:: AVAILABLE DATA

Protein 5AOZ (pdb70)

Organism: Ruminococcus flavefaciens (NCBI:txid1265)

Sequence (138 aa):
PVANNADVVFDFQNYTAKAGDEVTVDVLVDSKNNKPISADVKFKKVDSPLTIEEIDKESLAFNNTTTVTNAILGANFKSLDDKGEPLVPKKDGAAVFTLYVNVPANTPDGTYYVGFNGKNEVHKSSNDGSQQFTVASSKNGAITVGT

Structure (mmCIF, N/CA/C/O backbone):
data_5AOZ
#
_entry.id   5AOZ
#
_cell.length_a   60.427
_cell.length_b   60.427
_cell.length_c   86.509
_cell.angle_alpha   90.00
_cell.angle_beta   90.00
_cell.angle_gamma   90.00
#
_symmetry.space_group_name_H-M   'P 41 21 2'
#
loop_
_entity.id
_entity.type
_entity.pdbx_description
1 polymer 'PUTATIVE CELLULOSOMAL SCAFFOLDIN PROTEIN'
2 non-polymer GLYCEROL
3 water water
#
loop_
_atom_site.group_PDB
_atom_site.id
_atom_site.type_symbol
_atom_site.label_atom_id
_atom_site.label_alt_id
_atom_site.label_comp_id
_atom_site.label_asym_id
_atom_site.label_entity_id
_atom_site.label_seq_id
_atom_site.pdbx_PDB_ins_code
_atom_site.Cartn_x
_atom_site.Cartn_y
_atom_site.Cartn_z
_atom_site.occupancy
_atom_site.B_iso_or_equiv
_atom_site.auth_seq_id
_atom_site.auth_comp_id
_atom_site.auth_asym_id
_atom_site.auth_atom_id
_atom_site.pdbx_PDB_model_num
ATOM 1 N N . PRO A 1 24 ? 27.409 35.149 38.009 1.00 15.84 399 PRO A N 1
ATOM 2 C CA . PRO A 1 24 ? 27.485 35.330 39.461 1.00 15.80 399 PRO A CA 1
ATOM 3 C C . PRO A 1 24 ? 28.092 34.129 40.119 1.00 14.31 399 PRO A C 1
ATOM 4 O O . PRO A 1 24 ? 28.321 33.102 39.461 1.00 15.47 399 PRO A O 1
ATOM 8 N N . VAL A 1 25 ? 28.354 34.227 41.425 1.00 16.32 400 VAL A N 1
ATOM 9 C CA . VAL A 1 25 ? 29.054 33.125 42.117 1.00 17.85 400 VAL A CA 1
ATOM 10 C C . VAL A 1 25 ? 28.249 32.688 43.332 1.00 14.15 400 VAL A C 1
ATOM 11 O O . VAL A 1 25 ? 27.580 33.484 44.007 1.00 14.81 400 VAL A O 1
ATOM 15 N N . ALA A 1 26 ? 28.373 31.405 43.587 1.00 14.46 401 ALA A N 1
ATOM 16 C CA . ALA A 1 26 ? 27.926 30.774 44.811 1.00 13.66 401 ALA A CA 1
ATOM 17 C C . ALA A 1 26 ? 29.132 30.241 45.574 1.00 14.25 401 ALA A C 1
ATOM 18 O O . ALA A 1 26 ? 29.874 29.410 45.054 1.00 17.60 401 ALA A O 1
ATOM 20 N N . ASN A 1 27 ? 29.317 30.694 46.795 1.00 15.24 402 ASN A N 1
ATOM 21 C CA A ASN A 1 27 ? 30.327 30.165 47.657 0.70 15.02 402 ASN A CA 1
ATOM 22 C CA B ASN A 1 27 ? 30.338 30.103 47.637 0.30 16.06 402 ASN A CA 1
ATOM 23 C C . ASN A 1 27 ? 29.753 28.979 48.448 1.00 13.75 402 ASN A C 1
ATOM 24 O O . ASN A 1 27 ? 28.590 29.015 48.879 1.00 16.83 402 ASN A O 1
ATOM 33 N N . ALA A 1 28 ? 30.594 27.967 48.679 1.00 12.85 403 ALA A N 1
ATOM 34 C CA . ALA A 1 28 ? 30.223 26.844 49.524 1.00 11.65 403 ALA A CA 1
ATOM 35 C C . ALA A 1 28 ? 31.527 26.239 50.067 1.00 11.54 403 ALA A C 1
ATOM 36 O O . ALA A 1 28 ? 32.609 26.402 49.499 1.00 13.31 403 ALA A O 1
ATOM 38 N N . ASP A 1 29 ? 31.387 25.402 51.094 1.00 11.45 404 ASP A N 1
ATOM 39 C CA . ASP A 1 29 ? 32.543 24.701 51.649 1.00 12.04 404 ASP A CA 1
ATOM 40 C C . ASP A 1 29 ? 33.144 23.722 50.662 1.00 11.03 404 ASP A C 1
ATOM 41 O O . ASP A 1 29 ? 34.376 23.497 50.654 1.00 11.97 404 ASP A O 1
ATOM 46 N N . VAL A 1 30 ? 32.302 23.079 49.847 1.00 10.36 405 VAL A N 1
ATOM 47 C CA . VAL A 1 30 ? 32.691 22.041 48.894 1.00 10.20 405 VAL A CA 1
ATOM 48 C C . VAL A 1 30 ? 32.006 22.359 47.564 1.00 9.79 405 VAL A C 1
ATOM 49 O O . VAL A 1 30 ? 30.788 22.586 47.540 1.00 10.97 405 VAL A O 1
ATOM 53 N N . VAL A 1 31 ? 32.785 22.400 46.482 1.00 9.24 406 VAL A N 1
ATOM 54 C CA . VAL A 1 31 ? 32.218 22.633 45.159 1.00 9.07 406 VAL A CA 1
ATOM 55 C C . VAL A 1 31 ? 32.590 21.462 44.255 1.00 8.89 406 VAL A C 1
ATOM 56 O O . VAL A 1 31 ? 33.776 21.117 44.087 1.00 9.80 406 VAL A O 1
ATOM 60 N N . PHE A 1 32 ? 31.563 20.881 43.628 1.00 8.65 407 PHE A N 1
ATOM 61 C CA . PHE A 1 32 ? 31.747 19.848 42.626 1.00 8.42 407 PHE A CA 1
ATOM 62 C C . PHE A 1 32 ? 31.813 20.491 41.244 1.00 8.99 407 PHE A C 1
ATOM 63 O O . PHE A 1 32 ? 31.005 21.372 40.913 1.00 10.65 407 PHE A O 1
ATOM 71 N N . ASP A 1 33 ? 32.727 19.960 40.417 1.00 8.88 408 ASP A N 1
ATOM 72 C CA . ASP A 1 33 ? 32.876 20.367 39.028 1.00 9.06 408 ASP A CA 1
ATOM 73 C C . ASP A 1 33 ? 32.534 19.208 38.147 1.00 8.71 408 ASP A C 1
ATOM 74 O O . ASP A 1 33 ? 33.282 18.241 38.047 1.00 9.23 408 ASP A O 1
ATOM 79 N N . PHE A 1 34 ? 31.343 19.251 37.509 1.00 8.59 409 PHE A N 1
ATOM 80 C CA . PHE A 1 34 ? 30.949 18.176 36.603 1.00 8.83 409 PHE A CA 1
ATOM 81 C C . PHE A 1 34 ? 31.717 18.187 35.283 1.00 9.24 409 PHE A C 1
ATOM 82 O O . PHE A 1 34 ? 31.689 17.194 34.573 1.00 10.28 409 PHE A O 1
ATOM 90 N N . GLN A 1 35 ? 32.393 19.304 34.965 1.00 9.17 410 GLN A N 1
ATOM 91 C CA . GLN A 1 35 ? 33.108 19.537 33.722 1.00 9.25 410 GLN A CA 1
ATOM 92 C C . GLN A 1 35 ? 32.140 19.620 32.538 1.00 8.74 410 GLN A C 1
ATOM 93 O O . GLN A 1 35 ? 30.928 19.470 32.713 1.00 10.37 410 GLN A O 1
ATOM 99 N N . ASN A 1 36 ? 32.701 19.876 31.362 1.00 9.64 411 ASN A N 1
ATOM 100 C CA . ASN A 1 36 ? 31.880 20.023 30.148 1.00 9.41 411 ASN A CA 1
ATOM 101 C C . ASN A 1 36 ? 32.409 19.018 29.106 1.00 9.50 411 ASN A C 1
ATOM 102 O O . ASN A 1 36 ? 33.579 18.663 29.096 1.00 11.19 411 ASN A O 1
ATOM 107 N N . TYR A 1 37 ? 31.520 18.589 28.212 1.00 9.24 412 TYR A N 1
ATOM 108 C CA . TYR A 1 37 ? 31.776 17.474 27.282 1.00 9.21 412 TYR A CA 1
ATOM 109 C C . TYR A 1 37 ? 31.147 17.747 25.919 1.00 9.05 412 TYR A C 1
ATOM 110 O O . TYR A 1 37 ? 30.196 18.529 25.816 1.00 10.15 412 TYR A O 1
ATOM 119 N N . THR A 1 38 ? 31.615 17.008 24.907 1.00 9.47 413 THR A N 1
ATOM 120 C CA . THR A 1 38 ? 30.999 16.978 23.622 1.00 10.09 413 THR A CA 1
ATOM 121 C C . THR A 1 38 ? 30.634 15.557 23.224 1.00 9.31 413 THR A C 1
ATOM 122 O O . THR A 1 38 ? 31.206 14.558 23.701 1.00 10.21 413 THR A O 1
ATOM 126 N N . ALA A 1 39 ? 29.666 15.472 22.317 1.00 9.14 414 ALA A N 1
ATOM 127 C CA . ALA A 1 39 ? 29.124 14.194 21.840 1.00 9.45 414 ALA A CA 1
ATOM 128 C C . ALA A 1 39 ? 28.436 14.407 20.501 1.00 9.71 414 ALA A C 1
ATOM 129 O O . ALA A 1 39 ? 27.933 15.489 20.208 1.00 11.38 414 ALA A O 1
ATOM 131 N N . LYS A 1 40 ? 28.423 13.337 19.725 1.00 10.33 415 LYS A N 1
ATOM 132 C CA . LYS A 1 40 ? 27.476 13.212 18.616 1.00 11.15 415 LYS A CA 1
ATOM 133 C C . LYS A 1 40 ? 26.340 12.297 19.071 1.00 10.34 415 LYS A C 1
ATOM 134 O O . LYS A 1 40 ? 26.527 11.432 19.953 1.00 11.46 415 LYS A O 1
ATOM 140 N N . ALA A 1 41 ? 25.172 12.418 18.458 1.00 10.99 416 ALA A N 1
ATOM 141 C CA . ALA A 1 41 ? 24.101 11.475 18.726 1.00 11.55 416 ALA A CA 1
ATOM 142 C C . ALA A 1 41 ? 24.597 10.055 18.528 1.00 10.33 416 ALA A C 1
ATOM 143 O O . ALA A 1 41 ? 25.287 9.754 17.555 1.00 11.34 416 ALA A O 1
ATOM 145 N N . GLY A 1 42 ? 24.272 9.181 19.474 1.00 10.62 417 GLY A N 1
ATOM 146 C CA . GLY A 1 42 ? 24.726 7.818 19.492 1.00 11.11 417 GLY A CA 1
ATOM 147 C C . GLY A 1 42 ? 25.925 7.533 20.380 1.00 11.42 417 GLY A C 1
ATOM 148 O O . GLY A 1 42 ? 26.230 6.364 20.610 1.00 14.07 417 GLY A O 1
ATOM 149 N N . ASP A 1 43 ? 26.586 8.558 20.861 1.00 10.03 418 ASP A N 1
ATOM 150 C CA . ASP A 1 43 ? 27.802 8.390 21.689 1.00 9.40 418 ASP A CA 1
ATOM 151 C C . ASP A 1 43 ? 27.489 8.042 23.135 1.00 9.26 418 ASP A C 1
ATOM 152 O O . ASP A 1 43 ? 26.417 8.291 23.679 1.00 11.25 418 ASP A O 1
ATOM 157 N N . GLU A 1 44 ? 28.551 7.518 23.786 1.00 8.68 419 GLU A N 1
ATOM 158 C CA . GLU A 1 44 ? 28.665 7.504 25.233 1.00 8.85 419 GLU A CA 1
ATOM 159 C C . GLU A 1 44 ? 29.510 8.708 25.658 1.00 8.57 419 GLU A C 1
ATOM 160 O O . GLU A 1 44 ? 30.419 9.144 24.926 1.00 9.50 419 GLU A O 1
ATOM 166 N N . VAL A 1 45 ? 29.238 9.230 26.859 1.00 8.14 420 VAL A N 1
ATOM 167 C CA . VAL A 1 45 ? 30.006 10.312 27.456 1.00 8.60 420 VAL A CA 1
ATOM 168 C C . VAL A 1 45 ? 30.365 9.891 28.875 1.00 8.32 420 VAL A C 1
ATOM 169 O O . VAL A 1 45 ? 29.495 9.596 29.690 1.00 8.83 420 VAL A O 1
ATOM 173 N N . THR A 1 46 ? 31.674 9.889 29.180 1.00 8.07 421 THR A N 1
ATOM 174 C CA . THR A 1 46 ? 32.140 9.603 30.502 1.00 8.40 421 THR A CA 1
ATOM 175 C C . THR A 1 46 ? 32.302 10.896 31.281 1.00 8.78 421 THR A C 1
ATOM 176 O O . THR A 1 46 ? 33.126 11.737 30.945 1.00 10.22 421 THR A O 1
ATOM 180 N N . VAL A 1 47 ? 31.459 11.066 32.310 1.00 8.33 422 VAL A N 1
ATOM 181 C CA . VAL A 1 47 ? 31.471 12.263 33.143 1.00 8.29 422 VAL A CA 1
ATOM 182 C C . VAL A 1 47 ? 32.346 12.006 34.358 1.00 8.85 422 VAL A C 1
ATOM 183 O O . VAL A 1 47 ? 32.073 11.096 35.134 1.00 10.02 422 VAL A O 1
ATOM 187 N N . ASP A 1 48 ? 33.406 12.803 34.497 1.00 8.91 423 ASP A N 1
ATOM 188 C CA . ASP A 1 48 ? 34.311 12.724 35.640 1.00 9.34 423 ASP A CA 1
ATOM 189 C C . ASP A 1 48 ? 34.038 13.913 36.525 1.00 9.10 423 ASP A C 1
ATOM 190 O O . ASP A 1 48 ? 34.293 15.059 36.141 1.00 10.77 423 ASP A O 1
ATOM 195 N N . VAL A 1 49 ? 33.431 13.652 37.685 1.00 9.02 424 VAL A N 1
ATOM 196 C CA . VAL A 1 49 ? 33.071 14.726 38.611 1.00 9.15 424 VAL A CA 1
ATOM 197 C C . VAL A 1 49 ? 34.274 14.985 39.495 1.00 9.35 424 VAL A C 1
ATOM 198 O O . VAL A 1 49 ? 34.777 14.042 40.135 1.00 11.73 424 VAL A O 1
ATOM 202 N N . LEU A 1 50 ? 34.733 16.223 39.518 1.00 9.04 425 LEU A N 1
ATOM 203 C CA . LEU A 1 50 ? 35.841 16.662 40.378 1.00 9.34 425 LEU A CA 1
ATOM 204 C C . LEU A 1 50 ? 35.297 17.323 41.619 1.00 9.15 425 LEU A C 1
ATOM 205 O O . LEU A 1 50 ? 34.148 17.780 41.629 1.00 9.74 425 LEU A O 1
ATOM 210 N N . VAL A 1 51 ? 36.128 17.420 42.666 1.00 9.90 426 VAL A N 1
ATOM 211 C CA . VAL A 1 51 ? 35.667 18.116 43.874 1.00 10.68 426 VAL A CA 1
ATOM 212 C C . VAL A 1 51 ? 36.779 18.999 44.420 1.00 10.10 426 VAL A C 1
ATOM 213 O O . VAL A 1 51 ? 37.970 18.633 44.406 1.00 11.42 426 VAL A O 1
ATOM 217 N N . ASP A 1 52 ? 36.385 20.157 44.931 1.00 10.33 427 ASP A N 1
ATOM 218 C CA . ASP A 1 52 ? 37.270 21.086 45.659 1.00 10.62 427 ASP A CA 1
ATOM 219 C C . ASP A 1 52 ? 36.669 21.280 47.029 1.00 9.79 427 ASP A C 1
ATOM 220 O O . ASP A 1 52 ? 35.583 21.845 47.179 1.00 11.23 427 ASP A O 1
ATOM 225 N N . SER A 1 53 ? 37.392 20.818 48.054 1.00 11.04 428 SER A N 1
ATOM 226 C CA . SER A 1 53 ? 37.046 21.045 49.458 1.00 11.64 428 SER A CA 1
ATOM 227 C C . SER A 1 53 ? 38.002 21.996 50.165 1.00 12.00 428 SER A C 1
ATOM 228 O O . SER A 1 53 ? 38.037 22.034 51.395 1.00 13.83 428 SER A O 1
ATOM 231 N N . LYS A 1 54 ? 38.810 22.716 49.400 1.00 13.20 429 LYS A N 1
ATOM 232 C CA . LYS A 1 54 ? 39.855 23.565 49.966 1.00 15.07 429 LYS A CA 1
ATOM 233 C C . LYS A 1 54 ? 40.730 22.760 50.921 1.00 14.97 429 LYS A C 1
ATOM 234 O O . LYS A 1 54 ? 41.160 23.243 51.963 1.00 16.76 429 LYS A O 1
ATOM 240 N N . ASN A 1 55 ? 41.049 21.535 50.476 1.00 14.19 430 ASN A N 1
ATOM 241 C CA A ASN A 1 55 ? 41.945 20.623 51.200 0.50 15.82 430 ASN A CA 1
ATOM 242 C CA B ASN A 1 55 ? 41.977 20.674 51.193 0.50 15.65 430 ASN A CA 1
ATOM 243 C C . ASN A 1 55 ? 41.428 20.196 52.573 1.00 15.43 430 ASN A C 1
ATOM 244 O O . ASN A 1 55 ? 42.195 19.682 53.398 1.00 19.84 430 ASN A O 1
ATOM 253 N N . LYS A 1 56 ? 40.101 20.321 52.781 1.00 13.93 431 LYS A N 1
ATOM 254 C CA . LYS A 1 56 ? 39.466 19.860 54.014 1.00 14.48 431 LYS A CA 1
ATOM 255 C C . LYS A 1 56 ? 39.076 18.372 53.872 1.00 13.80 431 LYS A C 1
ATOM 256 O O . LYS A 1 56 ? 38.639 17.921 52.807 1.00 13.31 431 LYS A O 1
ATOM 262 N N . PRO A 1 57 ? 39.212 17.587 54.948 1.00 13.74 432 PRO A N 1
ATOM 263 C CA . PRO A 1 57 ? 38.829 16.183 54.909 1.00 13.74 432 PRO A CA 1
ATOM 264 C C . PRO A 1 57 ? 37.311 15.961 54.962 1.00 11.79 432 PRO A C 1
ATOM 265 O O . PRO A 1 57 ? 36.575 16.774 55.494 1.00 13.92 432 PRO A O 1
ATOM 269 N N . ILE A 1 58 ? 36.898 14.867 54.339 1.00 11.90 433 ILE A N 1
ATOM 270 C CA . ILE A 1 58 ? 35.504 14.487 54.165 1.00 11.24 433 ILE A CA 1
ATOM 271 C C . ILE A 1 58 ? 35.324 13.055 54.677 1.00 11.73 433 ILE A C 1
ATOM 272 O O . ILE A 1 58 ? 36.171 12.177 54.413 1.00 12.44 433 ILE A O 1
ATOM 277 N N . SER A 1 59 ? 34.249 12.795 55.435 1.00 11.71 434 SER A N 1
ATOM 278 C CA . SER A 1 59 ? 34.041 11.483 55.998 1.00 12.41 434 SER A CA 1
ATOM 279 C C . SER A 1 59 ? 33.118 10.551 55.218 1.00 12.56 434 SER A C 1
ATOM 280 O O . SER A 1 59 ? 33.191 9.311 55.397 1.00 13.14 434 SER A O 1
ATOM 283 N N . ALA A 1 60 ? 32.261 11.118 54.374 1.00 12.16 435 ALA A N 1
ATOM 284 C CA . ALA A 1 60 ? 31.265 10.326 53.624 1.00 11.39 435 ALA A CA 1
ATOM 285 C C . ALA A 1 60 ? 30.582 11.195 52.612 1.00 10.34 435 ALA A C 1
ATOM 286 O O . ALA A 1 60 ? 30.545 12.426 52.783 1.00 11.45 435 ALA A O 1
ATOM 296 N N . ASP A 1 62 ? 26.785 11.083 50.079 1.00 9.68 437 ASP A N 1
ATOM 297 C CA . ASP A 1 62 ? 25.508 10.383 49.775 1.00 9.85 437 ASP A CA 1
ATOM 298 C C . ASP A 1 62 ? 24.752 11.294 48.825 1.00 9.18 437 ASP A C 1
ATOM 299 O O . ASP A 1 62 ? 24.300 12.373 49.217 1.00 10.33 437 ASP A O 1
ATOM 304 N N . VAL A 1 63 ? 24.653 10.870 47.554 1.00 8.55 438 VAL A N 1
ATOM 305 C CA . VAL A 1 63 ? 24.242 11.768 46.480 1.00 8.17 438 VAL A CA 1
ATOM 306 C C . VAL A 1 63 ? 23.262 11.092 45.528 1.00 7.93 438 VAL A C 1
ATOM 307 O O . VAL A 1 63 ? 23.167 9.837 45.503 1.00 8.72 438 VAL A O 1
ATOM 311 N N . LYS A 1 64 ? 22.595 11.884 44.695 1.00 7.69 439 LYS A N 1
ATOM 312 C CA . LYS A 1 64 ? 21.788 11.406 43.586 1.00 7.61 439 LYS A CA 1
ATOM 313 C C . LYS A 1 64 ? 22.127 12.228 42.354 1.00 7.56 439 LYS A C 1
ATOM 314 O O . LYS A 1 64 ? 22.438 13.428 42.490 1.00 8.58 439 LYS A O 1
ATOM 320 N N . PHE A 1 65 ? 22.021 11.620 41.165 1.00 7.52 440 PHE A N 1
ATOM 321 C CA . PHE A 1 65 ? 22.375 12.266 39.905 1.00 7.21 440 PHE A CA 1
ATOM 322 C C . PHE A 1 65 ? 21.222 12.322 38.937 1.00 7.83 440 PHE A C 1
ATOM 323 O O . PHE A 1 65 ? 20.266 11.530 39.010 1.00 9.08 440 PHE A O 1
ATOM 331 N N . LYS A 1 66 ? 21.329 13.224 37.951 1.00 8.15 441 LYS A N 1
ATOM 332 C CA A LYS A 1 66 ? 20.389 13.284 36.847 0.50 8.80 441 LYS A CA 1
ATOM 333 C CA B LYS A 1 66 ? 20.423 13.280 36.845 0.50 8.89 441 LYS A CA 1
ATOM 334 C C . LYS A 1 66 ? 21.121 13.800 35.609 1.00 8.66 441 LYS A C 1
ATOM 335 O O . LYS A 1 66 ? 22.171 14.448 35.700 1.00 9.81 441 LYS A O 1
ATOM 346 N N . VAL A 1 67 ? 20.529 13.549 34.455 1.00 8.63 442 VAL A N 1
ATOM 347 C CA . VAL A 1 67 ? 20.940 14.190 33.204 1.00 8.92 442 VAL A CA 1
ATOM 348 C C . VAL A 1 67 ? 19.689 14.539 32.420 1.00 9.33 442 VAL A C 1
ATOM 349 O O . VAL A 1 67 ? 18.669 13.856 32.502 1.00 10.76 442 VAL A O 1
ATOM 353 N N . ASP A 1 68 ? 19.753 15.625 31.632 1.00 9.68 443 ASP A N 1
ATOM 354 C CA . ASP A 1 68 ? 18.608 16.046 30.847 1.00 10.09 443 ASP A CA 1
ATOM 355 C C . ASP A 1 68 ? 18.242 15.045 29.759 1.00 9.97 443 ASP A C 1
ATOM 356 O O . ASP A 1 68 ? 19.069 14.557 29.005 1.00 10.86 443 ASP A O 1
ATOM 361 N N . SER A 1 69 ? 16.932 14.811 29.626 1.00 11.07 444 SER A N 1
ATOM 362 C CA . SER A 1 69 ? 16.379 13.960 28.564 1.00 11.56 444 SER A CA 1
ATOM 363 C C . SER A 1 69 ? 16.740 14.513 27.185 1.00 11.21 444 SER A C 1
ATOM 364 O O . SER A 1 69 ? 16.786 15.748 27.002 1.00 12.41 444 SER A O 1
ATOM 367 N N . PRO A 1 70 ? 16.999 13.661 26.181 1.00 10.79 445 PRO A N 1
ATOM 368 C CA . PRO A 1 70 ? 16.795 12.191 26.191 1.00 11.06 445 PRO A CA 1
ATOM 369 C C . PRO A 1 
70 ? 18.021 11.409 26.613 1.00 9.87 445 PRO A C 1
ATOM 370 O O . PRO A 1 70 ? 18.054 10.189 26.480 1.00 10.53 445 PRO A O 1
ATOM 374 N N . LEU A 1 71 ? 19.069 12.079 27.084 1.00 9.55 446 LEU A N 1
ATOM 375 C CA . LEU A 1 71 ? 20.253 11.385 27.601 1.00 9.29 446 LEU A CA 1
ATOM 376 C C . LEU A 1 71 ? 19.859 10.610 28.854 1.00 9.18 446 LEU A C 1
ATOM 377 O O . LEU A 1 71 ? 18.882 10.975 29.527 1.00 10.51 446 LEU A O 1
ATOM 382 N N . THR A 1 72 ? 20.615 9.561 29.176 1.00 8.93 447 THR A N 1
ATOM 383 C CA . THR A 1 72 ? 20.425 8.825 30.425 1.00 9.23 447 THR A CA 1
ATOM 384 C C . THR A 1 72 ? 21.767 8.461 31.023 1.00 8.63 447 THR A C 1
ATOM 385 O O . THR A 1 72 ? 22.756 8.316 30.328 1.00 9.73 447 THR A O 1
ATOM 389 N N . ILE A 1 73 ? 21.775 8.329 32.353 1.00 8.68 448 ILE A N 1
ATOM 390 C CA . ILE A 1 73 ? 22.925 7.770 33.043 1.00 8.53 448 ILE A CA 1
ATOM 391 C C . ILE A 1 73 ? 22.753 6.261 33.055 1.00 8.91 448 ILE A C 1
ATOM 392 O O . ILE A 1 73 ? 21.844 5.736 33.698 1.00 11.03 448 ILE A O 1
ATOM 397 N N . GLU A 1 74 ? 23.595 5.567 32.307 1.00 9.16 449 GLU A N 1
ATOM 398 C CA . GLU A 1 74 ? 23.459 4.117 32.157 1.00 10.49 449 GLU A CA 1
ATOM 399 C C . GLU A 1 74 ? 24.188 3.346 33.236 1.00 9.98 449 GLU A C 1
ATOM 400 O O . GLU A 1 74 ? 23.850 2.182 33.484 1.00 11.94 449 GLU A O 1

::::

● INSTRUCTIONS TO FOLLOW: From the records above, repeat exactly the lines from the one with "ATOM 355 C C" through the one with "ATOM 377 O O", both included.

● RESULT OF THE EXERCISE:
ATOM 355 C C . ASP A 1 68 ? 18.242 15.045 29.759 1.00 9.97 443 ASP A C 1
ATOM 356 O O . ASP A 1 68 ? 19.069 14.557 29.005 1.00 10.86 443 ASP A O 1
ATOM 361 N N . SER A 1 69 ? 16.932 14.811 29.626 1.00 11.07 444 SER A N 1
ATOM 362 C CA . SER A 1 69 ? 16.379 13.960 28.564 1.00 11.56 444 SER A CA 1
ATOM 363 C C . SER A 1 69 ? 16.740 14.513 27.185 1.00 11.21 444 SER A C 1
ATOM 364 O O . SER A 1 69 ? 16.786 15.748 27.002 1.00 12.41 444 SER A O 1
ATOM 367 N N . PRO A 1 70 ? 16.999 13.661 26.181 1.00 10.79 445 PRO A N 1
ATOM 368 C CA . PRO A 1 70 ? 16.795 12.191 26.191 1.00 11.06 445 PRO A CA 1
ATOM 369 C C . PRO A 1 
70 ? 18.021 11.409 26.613 1.00 9.87 445 PRO A C 1
ATOM 370 O O . PRO A 1 70 ? 18.054 10.189 26.480 1.00 10.53 445 PRO A O 1
ATOM 374 N N . LEU A 1 71 ? 19.069 12.079 27.084 1.00 9.55 446 LEU A N 1
ATOM 375 C CA . LEU A 1 71 ? 20.253 11.385 27.601 1.00 9.29 446 LEU A CA 1
ATOM 376 C C . LEU A 1 71 ? 19.859 10.610 28.854 1.00 9.18 446 LEU A C 1
ATOM 377 O O . LEU A 1 71 ? 18.882 10.975 29.527 1.00 10.51 446 LEU A O 1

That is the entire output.